In der vorliegenden Arbeit konnte gezeigt werden, daß der aus in vitro-differenzierten humanen und murinen dendritischen Zellen isolierte G-Protein-gekoppelte Rezeptor EDG6 auf mRNA-Ebene in hämatopoietischen und lymphatischen Geweben und Zellinien sowie in der Lunge exprimiert wird. Das Expressionsmuster ist in Mensch und Maus identisch und läßt auf eine mögliche Funktion des EDG6-Rezeptors im Immunsystem schließen. Das humane edg6-Gen ist auf Chromosom 19p13.3, das murine Homolog auf Chromosom 10 jeweils hinter dem Gna15/16-Gen lokalisiert. Auf Proteinebene konnte der humane und der murine Rezeptor in der richtigen Orientierung auf der Oberfläche EDG6-transfizierter Zellen nachgewiesen werden. Ferner sind drei monoklonale Antikörper hergestellt worden, die gegen den N-Terminus des murinen EDG6-Rezeptors gerichtet sind und deutliche Signale auf transfizierten Zellen zeigen, auf primären Zellen bislang jedoch keine eindeutigen Ergebnisse liefern.

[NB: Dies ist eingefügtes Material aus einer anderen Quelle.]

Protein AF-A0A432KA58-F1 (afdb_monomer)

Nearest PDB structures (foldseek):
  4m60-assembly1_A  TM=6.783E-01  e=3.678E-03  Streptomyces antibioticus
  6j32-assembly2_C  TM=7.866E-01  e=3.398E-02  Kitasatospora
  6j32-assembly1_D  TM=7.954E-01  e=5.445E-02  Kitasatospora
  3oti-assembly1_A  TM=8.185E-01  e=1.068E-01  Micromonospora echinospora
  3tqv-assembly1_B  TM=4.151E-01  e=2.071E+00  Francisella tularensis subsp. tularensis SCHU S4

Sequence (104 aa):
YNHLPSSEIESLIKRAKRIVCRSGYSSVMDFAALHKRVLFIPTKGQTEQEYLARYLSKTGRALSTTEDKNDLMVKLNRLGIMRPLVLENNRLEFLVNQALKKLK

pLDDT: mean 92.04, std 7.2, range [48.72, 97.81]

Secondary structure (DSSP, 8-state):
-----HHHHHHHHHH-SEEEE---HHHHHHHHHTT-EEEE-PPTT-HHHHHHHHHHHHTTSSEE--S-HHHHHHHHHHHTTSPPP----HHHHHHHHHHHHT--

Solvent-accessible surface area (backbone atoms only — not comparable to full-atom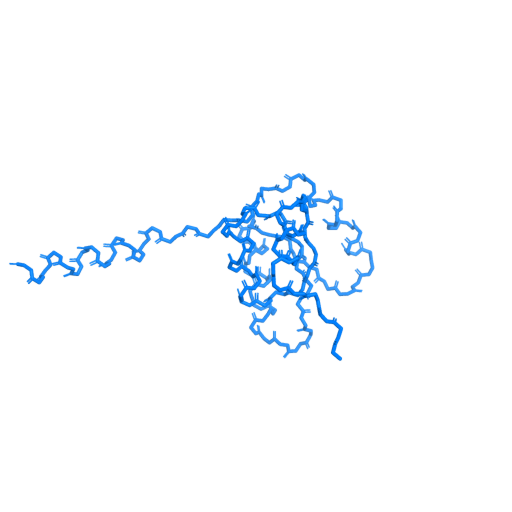 values): 5933 Å² total; per-residue (Å²): 138,95,72,75,57,70,70,57,49,51,54,49,57,70,70,43,78,61,48,76,45,59,34,46,69,67,57,54,50,53,34,26,76,65,52,31,24,43,38,22,38,37,54,88,90,39,63,67,21,44,49,48,25,52,51,35,32,75,69,65,31,33,43,56,44,64,94,48,67,68,60,42,53,58,49,59,65,52,50,76,76,52,61,48,18,68,80,84,62,69,63,59,56,50,51,52,54,54,52,56,62,74,77,109

Structure (mmCIF, N/CA/C/O backbone):
data_AF-A0A432KA58-F1
#
_entry.id   AF-A0A432KA58-F1
#
loop_
_atom_site.group_PDB
_atom_site.id
_atom_site.type_symbol
_atom_site.label_atom_id
_atom_site.label_alt_id
_atom_site.label_comp_id
_atom_site.label_asym_id
_atom_site.label_entity_id
_atom_site.label_seq_id
_atom_site.pdbx_PDB_ins_code
_atom_site.Cartn_x
_atom_site.Cartn_y
_atom_site.Cartn_z
_atom_site.occupancy
_atom_site.B_iso_or_equiv
_atom_site.auth_seq_id
_atom_site.auth_comp_id
_atom_site.auth_asym_id
_atom_site.auth_atom_id
_atom_site.pdbx_PDB_model_num
ATOM 1 N N . TYR A 1 1 ? -6.018 11.195 -21.404 1.00 48.72 1 TYR A N 1
ATOM 2 C CA . TYR A 1 1 ? -6.153 10.899 -19.965 1.00 48.72 1 TYR A CA 1
ATOM 3 C C . TYR A 1 1 ? -7.328 9.947 -19.790 1.00 48.72 1 TYR A C 1
ATOM 5 O O . TYR A 1 1 ? -8.455 10.384 -19.947 1.00 48.72 1 TYR A O 1
ATOM 13 N N . ASN A 1 2 ? -7.064 8.662 -19.528 1.00 68.62 2 ASN A N 1
ATOM 14 C CA . ASN A 1 2 ? -8.086 7.616 -19.370 1.00 68.62 2 ASN A CA 1
ATOM 15 C C . ASN A 1 2 ? -8.183 7.226 -17.892 1.00 68.62 2 ASN A C 1
ATOM 17 O O . ASN A 1 2 ? -7.618 6.217 -17.476 1.00 68.62 2 ASN A O 1
ATOM 21 N N . HIS A 1 3 ? -8.827 8.063 -17.085 1.00 83.69 3 HIS A N 1
ATOM 22 C CA . HIS A 1 3 ? -9.175 7.720 -15.710 1.00 83.69 3 HIS A CA 1
ATOM 23 C C . HIS A 1 3 ? -10.686 7.829 -15.544 1.00 83.69 3 HIS A C 1
ATOM 25 O O . HIS A 1 3 ? -11.325 8.672 -16.171 1.00 83.69 3 HIS A O 1
ATOM 31 N N . LEU A 1 4 ? -11.246 6.947 -14.723 1.00 88.06 4 LEU A N 1
ATOM 32 C CA . LEU A 1 4 ? -12.642 7.042 -14.330 1.00 88.06 4 LEU A CA 1
ATOM 33 C C . LEU A 1 4 ? -12.830 8.225 -13.365 1.00 88.06 4 LEU A C 1
ATOM 35 O O . LEU A 1 4 ? -11.892 8.563 -12.632 1.00 88.06 4 LEU A O 1
ATOM 39 N N . PRO A 1 5 ? -14.027 8.829 -13.318 1.00 93.00 5 PRO A N 1
ATOM 40 C CA . PRO A 1 5 ? -14.382 9.777 -12.271 1.00 93.00 5 PRO A CA 1
ATOM 41 C C . PRO A 1 5 ? -14.186 9.172 -10.876 1.00 93.00 5 PRO A C 1
ATOM 43 O O . PRO A 1 5 ? -14.384 7.971 -10.668 1.00 93.00 5 PRO A O 1
ATOM 46 N N . SER A 1 6 ? -13.841 10.006 -9.893 1.00 89.56 6 SER A N 1
ATOM 47 C CA . SER A 1 6 ? -13.542 9.552 -8.527 1.00 89.56 6 SER A CA 1
ATOM 48 C C . SER A 1 6 ? -14.677 8.733 -7.902 1.00 89.56 6 SER A C 1
ATOM 50 O O . SER A 1 6 ? -14.415 7.719 -7.259 1.00 89.56 6 SER A O 1
ATOM 52 N N . SER A 1 7 ? -15.933 9.118 -8.144 1.00 92.25 7 SER A N 1
ATOM 53 C CA . SER A 1 7 ? -17.121 8.409 -7.647 1.00 92.25 7 SER A CA 1
ATOM 54 C C . SER A 1 7 ? -17.250 6.988 -8.211 1.00 92.25 7 SER A C 1
ATOM 56 O O . SER A 1 7 ? -17.646 6.056 -7.506 1.00 92.25 7 SER A O 1
ATOM 58 N N . GLU A 1 8 ? -16.879 6.787 -9.475 1.00 94.50 8 GLU A N 1
ATOM 59 C CA . GLU A 1 8 ? -16.909 5.474 -10.117 1.00 94.50 8 GLU A CA 1
ATOM 60 C C . GLU A 1 8 ? -15.784 4.573 -9.602 1.00 94.50 8 GLU A C 1
ATOM 62 O O . GLU A 1 8 ? -16.024 3.400 -9.293 1.00 94.50 8 GLU A O 1
ATOM 67 N N . ILE A 1 9 ? -14.577 5.126 -9.432 1.00 91.62 9 ILE A N 1
ATOM 68 C CA . ILE A 1 9 ? -13.440 4.426 -8.813 1.00 91.62 9 ILE A CA 1
ATOM 69 C C . ILE A 1 9 ? -13.800 3.988 -7.396 1.00 91.62 9 ILE A C 1
ATOM 71 O O . ILE A 1 9 ? -13.614 2.823 -7.047 1.00 91.62 9 ILE A O 1
ATOM 75 N N . GLU A 1 10 ? -14.369 4.885 -6.596 1.00 92.62 10 GLU A N 1
ATOM 76 C CA . GLU A 1 10 ? -14.799 4.584 -5.234 1.00 92.62 10 GLU A CA 1
ATOM 77 C C . GLU A 1 10 ? -15.810 3.427 -5.212 1.00 92.62 10 GLU A C 1
ATOM 79 O O . GLU A 1 10 ? -15.653 2.466 -4.452 1.00 92.62 10 GLU A O 1
ATOM 84 N N . SER A 1 11 ? -16.815 3.465 -6.091 1.00 94.62 11 SER A N 1
ATOM 85 C CA . SER A 1 11 ? -17.809 2.394 -6.229 1.00 94.62 11 SER A CA 1
ATOM 86 C C . SER A 1 11 ? -17.175 1.051 -6.617 1.00 94.62 11 SER A C 1
ATOM 88 O O . SER A 1 11 ? -17.556 -0.006 -6.097 1.00 94.62 11 SER A O 1
ATOM 90 N N . LEU A 1 12 ? -16.188 1.054 -7.517 1.00 95.19 12 LEU A N 1
ATOM 91 C CA . LEU A 1 12 ? -15.444 -0.151 -7.894 1.00 95.19 12 LEU A CA 1
ATOM 92 C C . LEU A 1 12 ? -14.610 -0.692 -6.728 1.00 95.19 12 LEU A C 1
ATOM 94 O O . LEU A 1 12 ? -14.696 -1.883 -6.424 1.00 95.19 12 LEU A O 1
ATOM 98 N N . ILE A 1 13 ? -13.869 0.168 -6.027 1.00 94.88 13 ILE A N 1
ATOM 99 C CA . ILE A 1 13 ? -13.062 -0.211 -4.860 1.00 94.88 13 ILE A CA 1
ATOM 100 C C . ILE A 1 13 ? -13.958 -0.805 -3.770 1.00 94.88 13 ILE A C 1
ATOM 102 O O . ILE A 1 13 ? -13.647 -1.868 -3.225 1.00 94.88 13 ILE A O 1
ATOM 106 N N . LYS A 1 14 ? -15.101 -0.176 -3.469 1.00 94.31 14 LYS A N 1
ATOM 107 C CA . LYS A 1 14 ? -16.058 -0.668 -2.465 1.00 94.31 14 LYS A CA 1
ATOM 108 C C . LYS A 1 14 ? -16.564 -2.073 -2.790 1.00 94.31 14 LYS A C 1
ATOM 110 O O . LYS A 1 14 ? -16.594 -2.909 -1.887 1.00 94.31 14 LYS A O 1
ATOM 115 N N . ARG A 1 15 ? -16.871 -2.369 -4.056 1.00 96.06 15 ARG A N 1
ATOM 116 C CA . ARG A 1 15 ? -17.328 -3.701 -4.506 1.00 96.06 15 ARG A CA 1
ATOM 117 C C . ARG A 1 15 ? -16.200 -4.728 -4.626 1.00 96.06 15 ARG A C 1
ATOM 119 O O . ARG A 1 15 ? -16.449 -5.930 -4.523 1.00 96.06 15 ARG A O 1
ATOM 126 N N . ALA A 1 16 ? -14.961 -4.283 -4.823 1.00 95.62 16 ALA A N 1
ATOM 127 C CA . ALA A 1 16 ? -13.818 -5.172 -4.951 1.00 95.62 16 ALA A CA 1
ATOM 128 C C . ALA A 1 16 ? -13.573 -5.958 -3.651 1.00 95.62 16 ALA A C 1
ATOM 130 O O . ALA A 1 16 ? -13.446 -5.394 -2.558 1.00 95.62 16 ALA A O 1
ATOM 131 N N . LYS A 1 17 ? -13.467 -7.286 -3.786 1.00 92.88 17 LYS A N 1
ATOM 132 C CA . LYS A 1 17 ? -13.088 -8.202 -2.693 1.00 92.88 17 LYS A CA 1
ATOM 133 C C . LYS A 1 17 ? -11.579 -8.203 -2.434 1.00 92.88 17 LYS A C 1
ATOM 135 O O . LYS A 1 17 ? -11.137 -8.524 -1.329 1.00 92.88 17 LYS A O 1
ATOM 140 N N . ARG A 1 18 ? -10.802 -7.920 -3.480 1.00 94.56 18 ARG A N 1
ATOM 141 C CA . ARG A 1 18 ? -9.340 -7.979 -3.545 1.00 94.56 18 ARG A CA 1
ATOM 142 C C . ARG A 1 18 ? -8.860 -6.889 -4.496 1.00 94.56 18 ARG A C 1
ATOM 144 O O . ARG A 1 18 ? -9.533 -6.634 -5.491 1.00 94.56 18 ARG A O 1
ATOM 151 N N . ILE A 1 19 ? -7.722 -6.279 -4.195 1.00 96.12 19 ILE A N 1
ATOM 152 C CA . ILE A 1 19 ? -7.140 -5.195 -4.990 1.00 96.12 19 ILE A CA 1
ATOM 153 C C . ILE A 1 19 ? -5.691 -5.540 -5.321 1.00 96.12 19 ILE A C 1
ATOM 155 O O . ILE A 1 19 ? -4.963 -6.061 -4.476 1.00 96.12 19 ILE A O 1
ATOM 159 N N . VAL A 1 20 ? -5.286 -5.245 -6.555 1.00 95.75 20 VAL A N 1
ATOM 160 C CA . VAL A 1 20 ? -3.899 -5.328 -7.019 1.00 95.75 20 VAL A CA 1
ATOM 161 C C . VAL A 1 20 ? -3.521 -3.959 -7.561 1.00 95.75 20 VAL A C 1
ATOM 163 O O . VAL A 1 20 ? -4.224 -3.432 -8.421 1.00 95.75 20 VAL A O 1
ATOM 166 N N . CYS A 1 21 ? -2.456 -3.355 -7.042 1.00 95.62 21 CYS A N 1
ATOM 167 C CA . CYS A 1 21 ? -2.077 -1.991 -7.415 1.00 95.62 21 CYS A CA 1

Die Herstellung verschiedener stabil EDG6 überexprimierender Zellinien ermöglichte Untersuchungen bezüglich des Liganden sowie der G-Protein Kopplung und der Signaltransduktion von EDG6. Als ein spezifischer Ligand konnte Sphingosin-1-phosphat mit der moderaten Bindungskonstante von 63nM ermittelt werden. Die Stimulierung von EDG6 führt zur Aktivierung von G alpha i- und G alpha12/13-Untereinheiten trimärer G-Proteine. Über die G alpha i-Untereinheiten werden anschließend die Mitogen-aktivierten Proteinkinasen ERK1/2 sowie die Phospholipase C aktiviert. Ferner führt die Stimulierung des EDG6-Rezeptors zu deutlichen Zytoskelettveränderungen, die sich in einer erhöhten Anzahl peripherer Streßfasern, abgerundeter Zellen und besonders langer Filopodien äußern und vermutlich über G alpha 12/13 und Rho-GTPase-vermittelte intrazelluläre Signalwege induziert werden. Eine gewisse Pertussistoxin-sensitive und Liganden-unabhängige Basalaktivität des EDG6-Rezeptors ist in EDG6 überexprimierenden Jurkat-Zellen festzustellen, die eine deutlich erhöhte Spontanmigration zeigen. Allerdings lassen die Migrationsexperimente nicht auf eine durch EDG6 induzierte gerichtete Migration schließen.
Versuche bezüglich der Oberflächenexpression des EDG6-Rezeptors deuten auf eine komplexe zellspezifische Regulation des Oberflächentransports hin. In HEK293-Zellen konnte die Internalisierung des EDG6-Rezeptors nach Stimulierung mit Sphingosin-1-phosphat nachgewiesen werden, während EDG6 in CHO-K1-Zellen erst Minuten nach Sphingosin-1-phosphat-Stimulierung und in HeLa-Zellen Minuten nach Zugabe eines unbekannten Hitze-instabilen Serumproteins massiv an die Zelloberfläche transportiert wird. Diese Regulation scheint von einem freien EDG6-N-Terminus abhängig zu sein, da N-terminal Epitop markierte EDG6-Konstrukte nicht mehr dieser differentiellen Oberflächenregulation in HeLa-Zellen unterliegen und konstitutiv an der Zelloberfläche präsent sind.
Um die in vivo-Funktion des EDG6-Rezeptors näher untersuchen zu können, wurde ein embryonaler Stammzellklon zur Generierung edg6-defizienter Mäuse hergestellt. Möglicherweise moduliert EDG6 nach Bindung von freigesetztem Sphingosin-1-phosphat in autokriner und parakriner Weise die Immunantwort in Folge einer Stimulierung des Immunsystems, die beispielsweise durch eine Infektion induziert werden könnte.